• _Exercise details_
Produce as output only the lines below starting at the line with "ATOM 67 N N" and continuing through the line with "ATOM 94 O O", each one exactly as written.

• _Data to examine_
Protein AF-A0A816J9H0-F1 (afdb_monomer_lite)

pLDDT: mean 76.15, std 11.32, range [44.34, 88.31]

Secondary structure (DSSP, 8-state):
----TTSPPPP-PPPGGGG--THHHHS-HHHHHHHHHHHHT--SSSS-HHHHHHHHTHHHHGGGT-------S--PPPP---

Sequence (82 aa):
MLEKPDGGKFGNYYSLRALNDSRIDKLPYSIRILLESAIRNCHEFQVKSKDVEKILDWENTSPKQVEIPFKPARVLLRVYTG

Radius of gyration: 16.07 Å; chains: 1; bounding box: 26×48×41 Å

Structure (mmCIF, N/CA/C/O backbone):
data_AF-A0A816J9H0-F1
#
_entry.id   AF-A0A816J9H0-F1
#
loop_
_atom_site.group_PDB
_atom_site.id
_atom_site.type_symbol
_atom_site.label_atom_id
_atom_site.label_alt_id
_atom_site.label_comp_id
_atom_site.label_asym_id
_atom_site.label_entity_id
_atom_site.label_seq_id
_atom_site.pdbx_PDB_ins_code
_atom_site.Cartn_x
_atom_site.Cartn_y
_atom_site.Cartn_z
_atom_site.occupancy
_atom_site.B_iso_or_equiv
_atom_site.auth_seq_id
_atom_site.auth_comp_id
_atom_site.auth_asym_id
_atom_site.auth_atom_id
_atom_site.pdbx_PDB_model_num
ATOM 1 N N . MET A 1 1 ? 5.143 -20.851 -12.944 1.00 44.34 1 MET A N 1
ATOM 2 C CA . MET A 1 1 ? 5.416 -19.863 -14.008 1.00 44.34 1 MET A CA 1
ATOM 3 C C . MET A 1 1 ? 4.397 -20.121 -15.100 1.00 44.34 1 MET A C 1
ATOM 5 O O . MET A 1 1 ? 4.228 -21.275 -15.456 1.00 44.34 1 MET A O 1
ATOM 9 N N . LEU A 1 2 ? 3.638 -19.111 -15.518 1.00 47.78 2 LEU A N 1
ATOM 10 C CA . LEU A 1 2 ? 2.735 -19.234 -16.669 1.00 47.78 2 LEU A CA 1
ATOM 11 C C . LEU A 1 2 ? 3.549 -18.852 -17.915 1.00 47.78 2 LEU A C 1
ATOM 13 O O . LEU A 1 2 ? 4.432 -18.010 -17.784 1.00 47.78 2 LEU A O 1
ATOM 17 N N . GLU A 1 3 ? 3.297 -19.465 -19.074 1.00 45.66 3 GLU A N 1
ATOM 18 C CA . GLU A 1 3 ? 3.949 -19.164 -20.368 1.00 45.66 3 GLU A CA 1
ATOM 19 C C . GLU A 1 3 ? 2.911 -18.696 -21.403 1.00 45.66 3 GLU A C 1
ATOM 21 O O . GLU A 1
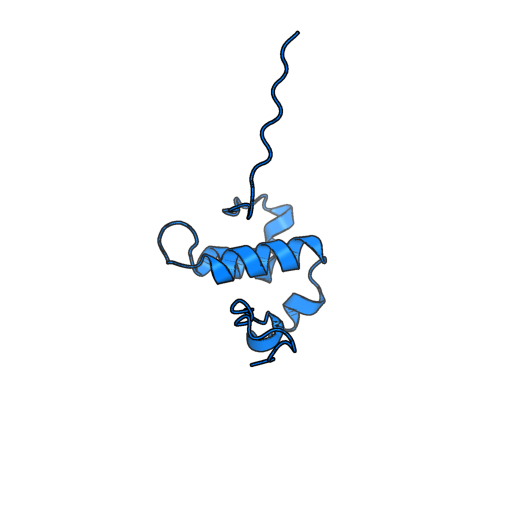 3 ? 1.803 -19.233 -21.460 1.00 45.66 3 GLU A O 1
ATOM 26 N N . LYS A 1 4 ? 3.188 -17.568 -22.084 1.00 54.25 4 LYS A N 1
ATOM 27 C CA . LYS A 1 4 ? 2.268 -16.959 -23.061 1.00 54.25 4 LYS A CA 1
ATOM 28 C C . LYS A 1 4 ? 2.465 -17.655 -24.405 1.00 54.25 4 LYS A C 1
ATOM 30 O O . LYS A 1 4 ? 3.594 -18.019 -24.717 1.00 54.25 4 LYS A O 1
ATOM 35 N N . PRO A 1 5 ? 1.432 -17.705 -25.260 1.00 61.41 5 PRO A N 1
ATOM 36 C CA . PRO A 1 5 ? 1.562 -18.234 -26.619 1.00 61.41 5 PRO A CA 1
ATOM 37 C C . PRO A 1 5 ? 2.457 -17.395 -27.560 1.00 61.41 5 PRO A C 1
ATOM 39 O O . PRO A 1 5 ? 2.675 -17.808 -28.688 1.00 61.41 5 PRO A O 1
ATOM 42 N N . ASP A 1 6 ? 2.988 -16.246 -27.118 1.00 58.44 6 ASP A N 1
ATOM 43 C CA . ASP A 1 6 ? 3.726 -15.271 -27.948 1.00 58.44 6 ASP A CA 1
ATOM 44 C C . ASP A 1 6 ? 5.233 -15.162 -27.601 1.00 58.44 6 ASP A C 1
ATOM 46 O O . ASP A 1 6 ? 5.895 -14.187 -27.932 1.00 58.44 6 ASP A O 1
ATOM 50 N N . GLY A 1 7 ? 5.809 -16.117 -26.858 1.00 56.47 7 GLY A N 1
ATOM 51 C CA . GLY A 1 7 ? 7.260 -16.148 -26.574 1.00 56.47 7 GLY A CA 1
ATOM 52 C C . GLY A 1 7 ? 7.802 -15.027 -25.665 1.00 56.47 7 GLY A C 1
ATOM 53 O O . GLY A 1 7 ? 8.975 -15.037 -25.289 1.00 56.47 7 GLY A O 1
ATOM 54 N N . GLY A 1 8 ? 6.966 -14.074 -25.247 1.00 57.28 8 GLY A N 1
ATOM 55 C CA . GLY A 1 8 ? 7.311 -13.071 -24.243 1.00 57.28 8 GLY A CA 1
ATOM 56 C C . GLY A 1 8 ? 7.309 -13.654 -22.826 1.00 57.28 8 GLY A C 1
ATOM 57 O O . GLY A 1 8 ? 6.293 -14.185 -22.370 1.00 57.28 8 GLY A O 1
ATOM 58 N N . LYS A 1 9 ? 8.424 -13.508 -22.092 1.00 57.41 9 LYS A N 1
ATOM 59 C CA . LYS A 1 9 ? 8.493 -13.847 -20.660 1.00 57.41 9 LYS A CA 1
ATOM 60 C C . LYS A 1 9 ? 7.398 -13.088 -19.906 1.00 57.41 9 LYS A C 1
ATOM 62 O O . LYS A 1 9 ? 7.331 -11.860 -19.976 1.00 57.41 9 LYS A O 1
ATOM 67 N N . PHE A 1 10 ? 6.545 -13.800 -19.170 1.00 58.53 10 PHE A N 1
ATOM 68 C CA . PHE A 1 10 ? 5.634 -13.149 -18.234 1.00 58.53 10 PHE A CA 1
ATOM 69 C C . PHE A 1 10 ? 6.451 -12.349 -17.214 1.00 58.53 10 PHE A C 1
ATOM 71 O O . PHE A 1 10 ? 7.443 -12.843 -16.681 1.00 58.53 10 PHE A O 1
ATOM 78 N N . GLY A 1 11 ? 6.038 -11.107 -16.946 1.00 57.75 11 GLY A N 1
ATOM 79 C CA . GLY A 1 11 ? 6.588 -10.349 -15.826 1.00 57.75 11 GLY A CA 1
ATOM 80 C C . GLY A 1 11 ? 6.412 -11.145 -14.532 1.00 57.75 11 GLY A C 1
ATOM 81 O O . GLY A 1 11 ? 5.396 -11.818 -14.355 1.00 57.75 11 GLY A O 1
ATOM 82 N N . ASN A 1 12 ? 7.400 -11.087 -13.639 1.00 60.59 12 ASN A N 1
ATOM 83 C CA . ASN A 1 12 ? 7.296 -11.729 -12.332 1.00 60.59 12 ASN A CA 1
ATOM 84 C C . ASN A 1 12 ? 6.107 -11.125 -11.572 1.00 60.59 12 ASN A C 1
ATOM 86 O O . ASN A 1 12 ? 6.103 -9.934 -11.256 1.00 60.59 12 ASN A O 1
ATOM 90 N N . TYR A 1 13 ? 5.090 -11.947 -11.317 1.00 60.50 13 TYR A N 1
ATOM 91 C CA . TYR A 1 13 ? 3.963 -11.601 -10.462 1.00 60.50 13 TYR A CA 1
ATOM 92 C C . TYR A 1 13 ? 4.245 -12.136 -9.060 1.00 60.50 13 TYR A C 1
ATOM 94 O O . TYR A 1 13 ? 4.453 -13.337 -8.880 1.00 60.50 13 TYR A O 1
ATOM 102 N N . TYR A 1 14 ? 4.262 -11.244 -8.074 1.00 65.19 14 TYR A N 1
ATOM 103 C CA . TYR A 1 14 ? 4.291 -11.636 -6.671 1.00 65.19 14 TYR A CA 1
ATOM 104 C C . TYR A 1 14 ? 2.856 -11.974 -6.285 1.00 65.19 14 TYR A C 1
ATOM 106 O O . TYR A 1 14 ? 1.986 -11.130 -6.388 1.00 65.19 14 TYR A O 1
ATOM 114 N N . SER A 1 15 ? 2.571 -13.224 -5.922 1.00 64.94 15 SER A N 1
ATOM 115 C CA . SER A 1 15 ? 1.229 -13.572 -5.451 1.00 64.94 15 SER A CA 1
ATOM 116 C C . SER A 1 15 ? 1.076 -13.175 -3.991 1.00 64.94 15 SER A C 1
ATOM 118 O O . SER A 1 15 ? 1.707 -13.798 -3.142 1.00 64.94 15 SER A O 1
ATOM 120 N N . LEU A 1 16 ? 0.150 -12.263 -3.674 1.00 65.94 16 LEU A N 1
ATOM 121 C CA . LEU A 1 16 ? -0.276 -12.019 -2.282 1.00 65.94 16 LEU A CA 1
ATOM 122 C C . LEU A 1 16 ? -0.686 -13.300 -1.548 1.00 65.94 16 LEU A C 1
ATOM 124 O O . LEU A 1 16 ? -0.481 -13.427 -0.347 1.00 65.94 16 LEU A O 1
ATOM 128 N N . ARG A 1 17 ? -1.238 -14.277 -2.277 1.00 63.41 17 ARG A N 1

• _Written answer_
ATOM 67 N N . PHE A 1 10 ? 6.545 -13.800 -19.170 1.00 58.53 10 PHE A N 1
ATOM 68 C CA . PHE A 1 10 ? 5.634 -13.149 -18.234 1.00 58.53 10 PHE A CA 1
ATOM 69 C C . PHE A 1 10 ? 6.451 -12.349 -17.214 1.00 58.53 10 PHE A C 1
ATOM 71 O O . PHE A 1 10 ? 7.443 -12.843 -16.681 1.00 58.53 10 PHE A O 1
ATOM 78 N N . GLY A 1 11 ? 6.038 -11.107 -16.946 1.00 57.75 11 GLY A N 1
ATOM 79 C CA . GLY A 1 11 ? 6.588 -10.349 -15.826 1.00 57.75 11 GLY A CA 1
ATOM 80 C C . GLY A 1 11 ? 6.412 -11.145 -14.532 1.00 57.75 11 GLY A C 1
ATOM 81 O O . GLY A 1 11 ? 5.396 -11.818 -14.355 1.00 57.75 11 GLY A O 1
ATOM 82 N N . ASN A 1 12 ? 7.400 -11.087 -13.639 1.00 60.59 12 ASN A N 1
ATOM 83 C CA . ASN A 1 12 ? 7.296 -11.729 -12.332 1.00 60.59 12 ASN A CA 1
ATOM 84 C C . ASN A 1 12 ? 6.107 -11.125 -11.572 1.00 60.59 12 ASN A C 1
ATOM 86 O O . ASN A 1 12 ? 6.103 -9.934 -11.256 1.00 60.59 12 ASN A O 1
ATOM 90 N N . TYR A 1 13 ? 5.090 -11.947 -11.317 1.00 60.50 13 TYR A N 1
ATOM 91 C CA . TYR A 1 13 ? 3.963 -11.601 -10.462 1.00 60.50 13 TYR A CA 1
ATOM 92 C C . TYR A 1 13 ? 4.245 -12.136 -9.060 1.00 60.50 13 TYR A C 1
ATOM 94 O O . TYR A 1 13 ? 4.453 -13.337 -8.880 1.00 60.50 13 TYR A O 1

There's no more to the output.